TASK TO COMPLETE:
Only the lines that include "chains" should be copied from the data below.

EXTRACTED DATA: Begin

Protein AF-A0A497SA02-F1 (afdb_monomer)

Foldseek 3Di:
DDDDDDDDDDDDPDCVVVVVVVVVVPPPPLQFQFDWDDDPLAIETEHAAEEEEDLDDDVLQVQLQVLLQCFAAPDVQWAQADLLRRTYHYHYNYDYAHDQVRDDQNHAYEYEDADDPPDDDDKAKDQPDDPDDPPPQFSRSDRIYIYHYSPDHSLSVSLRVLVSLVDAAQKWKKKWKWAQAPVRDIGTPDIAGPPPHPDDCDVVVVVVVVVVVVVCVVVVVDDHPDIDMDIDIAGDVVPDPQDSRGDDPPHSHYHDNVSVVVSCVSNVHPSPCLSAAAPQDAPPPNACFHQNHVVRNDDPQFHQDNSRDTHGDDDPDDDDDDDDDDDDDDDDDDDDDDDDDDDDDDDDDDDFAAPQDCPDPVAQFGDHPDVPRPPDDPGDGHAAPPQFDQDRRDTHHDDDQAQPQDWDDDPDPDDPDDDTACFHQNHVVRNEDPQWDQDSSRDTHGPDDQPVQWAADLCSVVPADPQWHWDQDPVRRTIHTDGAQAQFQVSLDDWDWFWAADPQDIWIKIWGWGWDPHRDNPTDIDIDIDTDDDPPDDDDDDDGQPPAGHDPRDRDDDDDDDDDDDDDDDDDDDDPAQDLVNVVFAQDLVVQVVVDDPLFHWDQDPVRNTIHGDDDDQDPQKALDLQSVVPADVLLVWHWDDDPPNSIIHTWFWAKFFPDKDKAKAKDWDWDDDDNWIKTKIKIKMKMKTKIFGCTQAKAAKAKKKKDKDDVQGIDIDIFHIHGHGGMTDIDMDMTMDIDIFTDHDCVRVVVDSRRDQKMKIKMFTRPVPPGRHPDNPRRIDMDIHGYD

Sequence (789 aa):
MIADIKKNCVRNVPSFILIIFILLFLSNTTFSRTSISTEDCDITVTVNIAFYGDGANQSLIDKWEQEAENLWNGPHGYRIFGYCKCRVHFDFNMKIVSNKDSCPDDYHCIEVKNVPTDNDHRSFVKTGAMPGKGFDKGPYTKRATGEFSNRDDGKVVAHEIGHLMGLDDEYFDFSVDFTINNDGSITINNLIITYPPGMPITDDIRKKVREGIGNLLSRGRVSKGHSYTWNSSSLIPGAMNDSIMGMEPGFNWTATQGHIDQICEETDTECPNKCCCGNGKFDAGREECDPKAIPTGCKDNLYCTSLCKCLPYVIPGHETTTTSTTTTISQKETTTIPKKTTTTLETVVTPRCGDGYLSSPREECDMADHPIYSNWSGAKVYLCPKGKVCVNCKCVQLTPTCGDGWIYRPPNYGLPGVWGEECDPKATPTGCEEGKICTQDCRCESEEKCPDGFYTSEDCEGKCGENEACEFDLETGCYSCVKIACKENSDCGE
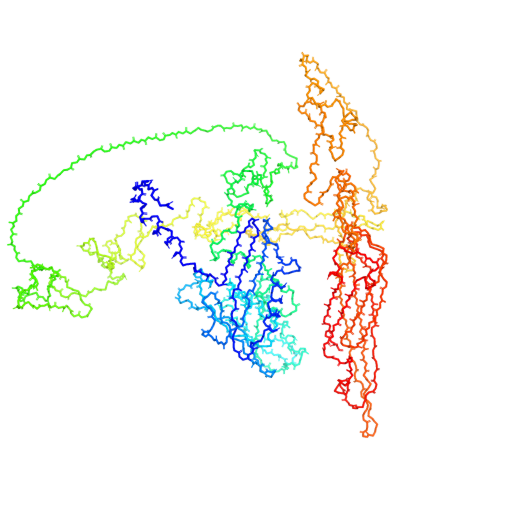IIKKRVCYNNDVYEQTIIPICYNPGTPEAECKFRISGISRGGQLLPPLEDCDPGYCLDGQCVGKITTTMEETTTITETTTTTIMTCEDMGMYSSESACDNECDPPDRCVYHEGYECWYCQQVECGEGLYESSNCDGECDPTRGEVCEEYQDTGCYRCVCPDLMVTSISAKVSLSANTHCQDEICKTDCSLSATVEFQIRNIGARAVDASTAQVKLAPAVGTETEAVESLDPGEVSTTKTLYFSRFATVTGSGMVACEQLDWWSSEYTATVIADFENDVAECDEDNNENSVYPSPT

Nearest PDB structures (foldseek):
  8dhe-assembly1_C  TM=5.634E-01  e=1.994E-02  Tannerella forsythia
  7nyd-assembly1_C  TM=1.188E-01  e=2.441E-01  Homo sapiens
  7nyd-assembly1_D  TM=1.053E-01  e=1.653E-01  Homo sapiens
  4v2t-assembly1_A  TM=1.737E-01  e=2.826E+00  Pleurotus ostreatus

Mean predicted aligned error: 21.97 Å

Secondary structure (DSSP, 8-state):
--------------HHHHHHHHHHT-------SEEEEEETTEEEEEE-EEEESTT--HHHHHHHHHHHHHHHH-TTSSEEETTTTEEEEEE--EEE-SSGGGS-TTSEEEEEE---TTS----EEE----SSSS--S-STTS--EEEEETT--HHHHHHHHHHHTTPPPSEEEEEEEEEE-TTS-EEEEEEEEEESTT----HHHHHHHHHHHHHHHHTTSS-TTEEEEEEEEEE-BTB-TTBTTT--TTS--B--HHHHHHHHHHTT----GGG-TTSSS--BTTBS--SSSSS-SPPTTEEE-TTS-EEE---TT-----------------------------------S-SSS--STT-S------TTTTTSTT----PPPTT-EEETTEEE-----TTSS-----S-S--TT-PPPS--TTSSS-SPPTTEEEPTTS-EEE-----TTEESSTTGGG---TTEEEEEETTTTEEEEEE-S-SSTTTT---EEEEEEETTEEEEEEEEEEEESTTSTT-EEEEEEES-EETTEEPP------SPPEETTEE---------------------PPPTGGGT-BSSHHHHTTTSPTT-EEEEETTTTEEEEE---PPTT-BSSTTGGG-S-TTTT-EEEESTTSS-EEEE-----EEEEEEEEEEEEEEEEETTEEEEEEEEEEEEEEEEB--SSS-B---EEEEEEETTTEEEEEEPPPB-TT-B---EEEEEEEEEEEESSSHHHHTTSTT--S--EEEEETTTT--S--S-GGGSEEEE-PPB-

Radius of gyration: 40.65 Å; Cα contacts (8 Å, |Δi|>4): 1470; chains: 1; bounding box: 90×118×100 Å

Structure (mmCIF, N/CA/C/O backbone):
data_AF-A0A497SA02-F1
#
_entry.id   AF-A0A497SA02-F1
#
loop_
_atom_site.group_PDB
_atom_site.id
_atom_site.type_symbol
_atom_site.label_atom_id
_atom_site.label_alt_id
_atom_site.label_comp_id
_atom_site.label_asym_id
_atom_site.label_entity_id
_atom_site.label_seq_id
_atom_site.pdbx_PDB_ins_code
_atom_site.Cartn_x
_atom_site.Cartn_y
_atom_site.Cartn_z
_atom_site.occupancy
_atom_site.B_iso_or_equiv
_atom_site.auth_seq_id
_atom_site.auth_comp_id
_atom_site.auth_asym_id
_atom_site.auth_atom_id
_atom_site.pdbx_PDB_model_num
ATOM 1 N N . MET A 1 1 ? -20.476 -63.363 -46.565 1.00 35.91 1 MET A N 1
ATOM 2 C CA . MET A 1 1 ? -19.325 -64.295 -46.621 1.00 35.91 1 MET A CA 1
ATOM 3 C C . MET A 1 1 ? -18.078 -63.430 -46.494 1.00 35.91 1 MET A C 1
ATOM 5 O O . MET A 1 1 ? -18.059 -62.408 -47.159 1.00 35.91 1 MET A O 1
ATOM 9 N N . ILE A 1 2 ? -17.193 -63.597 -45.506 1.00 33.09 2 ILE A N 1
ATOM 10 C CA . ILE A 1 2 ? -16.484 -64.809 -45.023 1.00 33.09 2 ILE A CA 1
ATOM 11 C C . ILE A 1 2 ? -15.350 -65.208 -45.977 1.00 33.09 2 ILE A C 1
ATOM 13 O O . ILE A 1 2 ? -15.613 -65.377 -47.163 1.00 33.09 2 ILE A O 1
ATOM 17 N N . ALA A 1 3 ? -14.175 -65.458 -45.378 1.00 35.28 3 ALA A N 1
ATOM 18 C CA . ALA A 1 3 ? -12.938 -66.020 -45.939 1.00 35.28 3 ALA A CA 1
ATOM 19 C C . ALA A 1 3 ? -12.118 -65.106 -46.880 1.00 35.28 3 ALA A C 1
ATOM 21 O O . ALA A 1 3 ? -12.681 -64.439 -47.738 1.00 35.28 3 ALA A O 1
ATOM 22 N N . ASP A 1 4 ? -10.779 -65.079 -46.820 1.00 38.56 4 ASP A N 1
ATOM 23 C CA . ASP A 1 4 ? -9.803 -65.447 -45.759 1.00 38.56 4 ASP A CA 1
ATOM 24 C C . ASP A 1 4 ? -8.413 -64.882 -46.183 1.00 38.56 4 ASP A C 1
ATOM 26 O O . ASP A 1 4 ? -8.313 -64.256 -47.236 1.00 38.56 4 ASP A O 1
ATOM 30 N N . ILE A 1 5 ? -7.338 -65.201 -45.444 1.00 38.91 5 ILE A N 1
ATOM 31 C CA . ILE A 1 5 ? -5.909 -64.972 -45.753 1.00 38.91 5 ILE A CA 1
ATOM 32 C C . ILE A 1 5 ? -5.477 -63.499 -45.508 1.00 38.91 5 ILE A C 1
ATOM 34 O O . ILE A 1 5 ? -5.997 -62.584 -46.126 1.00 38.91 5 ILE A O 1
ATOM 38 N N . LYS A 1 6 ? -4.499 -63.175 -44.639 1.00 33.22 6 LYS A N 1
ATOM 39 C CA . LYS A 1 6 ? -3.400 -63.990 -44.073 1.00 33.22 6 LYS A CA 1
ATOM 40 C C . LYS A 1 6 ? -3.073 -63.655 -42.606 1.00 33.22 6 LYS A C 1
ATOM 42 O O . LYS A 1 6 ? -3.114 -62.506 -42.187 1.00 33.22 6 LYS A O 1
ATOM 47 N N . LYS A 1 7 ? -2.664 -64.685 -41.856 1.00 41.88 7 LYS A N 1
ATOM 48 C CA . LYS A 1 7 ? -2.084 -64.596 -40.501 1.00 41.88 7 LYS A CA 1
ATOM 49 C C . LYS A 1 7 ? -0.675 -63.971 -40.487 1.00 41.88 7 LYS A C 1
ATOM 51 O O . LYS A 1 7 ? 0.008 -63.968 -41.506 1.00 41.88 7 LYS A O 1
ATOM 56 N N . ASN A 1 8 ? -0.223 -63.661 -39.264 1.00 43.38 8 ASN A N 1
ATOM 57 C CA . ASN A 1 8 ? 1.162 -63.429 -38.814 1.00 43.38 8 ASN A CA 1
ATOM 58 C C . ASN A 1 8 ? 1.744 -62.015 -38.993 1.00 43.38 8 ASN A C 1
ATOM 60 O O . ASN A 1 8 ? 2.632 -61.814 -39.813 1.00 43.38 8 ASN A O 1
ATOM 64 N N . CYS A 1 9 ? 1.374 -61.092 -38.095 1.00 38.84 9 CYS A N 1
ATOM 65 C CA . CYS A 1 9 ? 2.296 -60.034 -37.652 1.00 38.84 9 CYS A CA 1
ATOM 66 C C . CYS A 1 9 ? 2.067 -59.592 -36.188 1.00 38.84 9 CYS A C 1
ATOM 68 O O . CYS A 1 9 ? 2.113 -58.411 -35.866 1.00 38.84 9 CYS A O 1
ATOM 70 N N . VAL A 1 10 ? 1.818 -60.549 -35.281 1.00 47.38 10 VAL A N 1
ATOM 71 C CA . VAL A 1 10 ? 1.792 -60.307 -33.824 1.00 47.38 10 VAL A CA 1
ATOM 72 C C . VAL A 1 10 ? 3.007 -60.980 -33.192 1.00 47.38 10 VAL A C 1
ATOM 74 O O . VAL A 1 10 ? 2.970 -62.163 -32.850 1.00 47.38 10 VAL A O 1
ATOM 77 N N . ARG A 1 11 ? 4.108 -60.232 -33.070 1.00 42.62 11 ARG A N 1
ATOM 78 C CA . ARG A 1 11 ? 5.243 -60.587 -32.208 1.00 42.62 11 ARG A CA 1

EXTRACTED DATA: End
EXTRACTED DATA: Begin

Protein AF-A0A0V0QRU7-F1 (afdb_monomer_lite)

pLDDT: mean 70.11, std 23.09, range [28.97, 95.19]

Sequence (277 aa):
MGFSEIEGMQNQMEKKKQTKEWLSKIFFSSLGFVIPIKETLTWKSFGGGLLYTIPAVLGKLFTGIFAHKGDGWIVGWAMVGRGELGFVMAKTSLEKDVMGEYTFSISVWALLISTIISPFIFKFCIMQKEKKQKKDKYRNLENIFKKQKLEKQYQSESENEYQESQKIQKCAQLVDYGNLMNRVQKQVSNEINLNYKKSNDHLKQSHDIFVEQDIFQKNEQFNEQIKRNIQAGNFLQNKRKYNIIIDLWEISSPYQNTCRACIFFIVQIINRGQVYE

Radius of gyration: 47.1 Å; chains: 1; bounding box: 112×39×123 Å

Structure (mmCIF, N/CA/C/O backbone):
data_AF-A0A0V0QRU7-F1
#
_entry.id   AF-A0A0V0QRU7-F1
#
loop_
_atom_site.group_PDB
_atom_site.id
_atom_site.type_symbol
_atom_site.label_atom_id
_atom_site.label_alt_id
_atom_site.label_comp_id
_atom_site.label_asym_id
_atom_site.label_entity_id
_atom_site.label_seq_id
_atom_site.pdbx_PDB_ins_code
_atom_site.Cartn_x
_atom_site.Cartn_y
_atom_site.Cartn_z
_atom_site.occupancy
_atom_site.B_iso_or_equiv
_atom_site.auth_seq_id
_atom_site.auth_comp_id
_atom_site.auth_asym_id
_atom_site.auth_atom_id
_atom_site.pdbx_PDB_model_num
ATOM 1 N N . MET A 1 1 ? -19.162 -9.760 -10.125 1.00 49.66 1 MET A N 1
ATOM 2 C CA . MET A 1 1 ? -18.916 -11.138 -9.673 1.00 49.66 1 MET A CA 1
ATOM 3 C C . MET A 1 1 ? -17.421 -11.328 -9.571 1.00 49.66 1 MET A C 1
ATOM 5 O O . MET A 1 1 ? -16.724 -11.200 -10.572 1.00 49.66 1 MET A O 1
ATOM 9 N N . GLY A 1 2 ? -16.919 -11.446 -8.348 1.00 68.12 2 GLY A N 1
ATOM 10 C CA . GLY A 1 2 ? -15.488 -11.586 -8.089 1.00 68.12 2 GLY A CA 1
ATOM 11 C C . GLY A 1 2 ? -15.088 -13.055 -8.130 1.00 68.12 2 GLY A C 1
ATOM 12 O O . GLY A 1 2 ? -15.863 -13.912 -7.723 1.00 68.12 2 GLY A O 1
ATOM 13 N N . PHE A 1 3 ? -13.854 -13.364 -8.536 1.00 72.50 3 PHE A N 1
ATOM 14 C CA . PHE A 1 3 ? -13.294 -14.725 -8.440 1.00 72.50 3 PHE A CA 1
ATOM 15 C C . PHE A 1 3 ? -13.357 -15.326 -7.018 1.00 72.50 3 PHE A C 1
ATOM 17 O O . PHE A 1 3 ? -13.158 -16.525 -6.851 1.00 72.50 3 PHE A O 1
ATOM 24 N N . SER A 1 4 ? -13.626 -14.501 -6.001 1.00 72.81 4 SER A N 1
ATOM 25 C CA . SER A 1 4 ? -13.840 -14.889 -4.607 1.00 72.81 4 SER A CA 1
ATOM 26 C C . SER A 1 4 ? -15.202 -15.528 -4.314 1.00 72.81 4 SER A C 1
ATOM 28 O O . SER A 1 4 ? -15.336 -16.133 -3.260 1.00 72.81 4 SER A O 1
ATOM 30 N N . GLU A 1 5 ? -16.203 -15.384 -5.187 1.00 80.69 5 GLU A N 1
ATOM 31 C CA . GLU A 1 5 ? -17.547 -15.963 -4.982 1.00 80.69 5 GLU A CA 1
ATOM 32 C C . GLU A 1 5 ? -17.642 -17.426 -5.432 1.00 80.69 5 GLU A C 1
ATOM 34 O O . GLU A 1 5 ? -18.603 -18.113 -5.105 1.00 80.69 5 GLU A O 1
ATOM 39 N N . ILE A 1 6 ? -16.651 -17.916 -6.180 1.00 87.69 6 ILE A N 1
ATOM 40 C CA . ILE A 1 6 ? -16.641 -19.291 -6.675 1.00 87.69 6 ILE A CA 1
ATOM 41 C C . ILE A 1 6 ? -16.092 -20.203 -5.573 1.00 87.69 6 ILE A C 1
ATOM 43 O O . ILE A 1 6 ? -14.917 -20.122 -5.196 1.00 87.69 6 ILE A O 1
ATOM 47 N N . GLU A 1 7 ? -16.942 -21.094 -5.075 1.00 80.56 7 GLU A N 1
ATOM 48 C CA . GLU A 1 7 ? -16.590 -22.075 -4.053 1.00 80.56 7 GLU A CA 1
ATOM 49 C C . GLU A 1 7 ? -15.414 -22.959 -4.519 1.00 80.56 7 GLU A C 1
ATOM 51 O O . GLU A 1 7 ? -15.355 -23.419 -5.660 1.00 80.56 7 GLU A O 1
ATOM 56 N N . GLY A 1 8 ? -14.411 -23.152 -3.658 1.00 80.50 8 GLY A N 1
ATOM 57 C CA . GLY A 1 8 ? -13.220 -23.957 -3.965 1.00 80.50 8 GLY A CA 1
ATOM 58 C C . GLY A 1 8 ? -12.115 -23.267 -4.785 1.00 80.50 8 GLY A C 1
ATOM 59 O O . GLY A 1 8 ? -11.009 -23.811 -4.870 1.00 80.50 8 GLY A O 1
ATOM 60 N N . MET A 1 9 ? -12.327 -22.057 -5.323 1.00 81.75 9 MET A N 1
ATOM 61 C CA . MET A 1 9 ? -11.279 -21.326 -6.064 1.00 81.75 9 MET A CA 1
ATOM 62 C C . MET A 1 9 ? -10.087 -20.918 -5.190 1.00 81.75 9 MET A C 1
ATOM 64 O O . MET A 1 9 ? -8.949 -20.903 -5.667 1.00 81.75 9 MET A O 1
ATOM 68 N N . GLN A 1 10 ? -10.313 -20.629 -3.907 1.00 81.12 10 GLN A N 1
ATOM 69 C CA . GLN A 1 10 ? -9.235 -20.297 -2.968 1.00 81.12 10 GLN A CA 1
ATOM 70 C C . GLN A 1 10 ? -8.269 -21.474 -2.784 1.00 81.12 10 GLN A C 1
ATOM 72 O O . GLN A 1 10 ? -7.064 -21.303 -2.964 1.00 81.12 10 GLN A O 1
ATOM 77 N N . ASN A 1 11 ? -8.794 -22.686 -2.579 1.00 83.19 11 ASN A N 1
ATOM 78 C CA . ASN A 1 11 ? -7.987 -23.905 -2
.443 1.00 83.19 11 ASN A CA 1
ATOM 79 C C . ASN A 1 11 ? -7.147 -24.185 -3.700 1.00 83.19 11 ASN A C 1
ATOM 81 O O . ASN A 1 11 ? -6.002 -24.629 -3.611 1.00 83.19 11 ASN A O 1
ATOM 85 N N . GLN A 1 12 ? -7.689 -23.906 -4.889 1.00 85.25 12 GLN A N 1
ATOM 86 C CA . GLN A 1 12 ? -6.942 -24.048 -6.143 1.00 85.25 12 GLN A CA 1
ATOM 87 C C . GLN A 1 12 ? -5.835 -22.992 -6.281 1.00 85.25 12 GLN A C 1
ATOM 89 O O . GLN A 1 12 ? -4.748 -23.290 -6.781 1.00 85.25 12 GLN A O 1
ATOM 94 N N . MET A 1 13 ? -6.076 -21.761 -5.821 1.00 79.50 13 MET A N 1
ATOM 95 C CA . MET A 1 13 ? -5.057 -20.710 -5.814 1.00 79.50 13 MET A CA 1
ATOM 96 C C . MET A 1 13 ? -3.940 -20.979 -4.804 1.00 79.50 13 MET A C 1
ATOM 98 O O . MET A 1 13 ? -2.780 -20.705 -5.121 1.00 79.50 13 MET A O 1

EXTRACTED DATA: End

THE COMPLETED TASK:
Radius of gyration: 40.65 Å; Cα contacts (8 Å, |Δi|>4): 1470; chains: 1; bounding box: 90×118×100 Å
Radius of gyration: 47.1 Å; chains: 1; bounding box: 112×39×123 Å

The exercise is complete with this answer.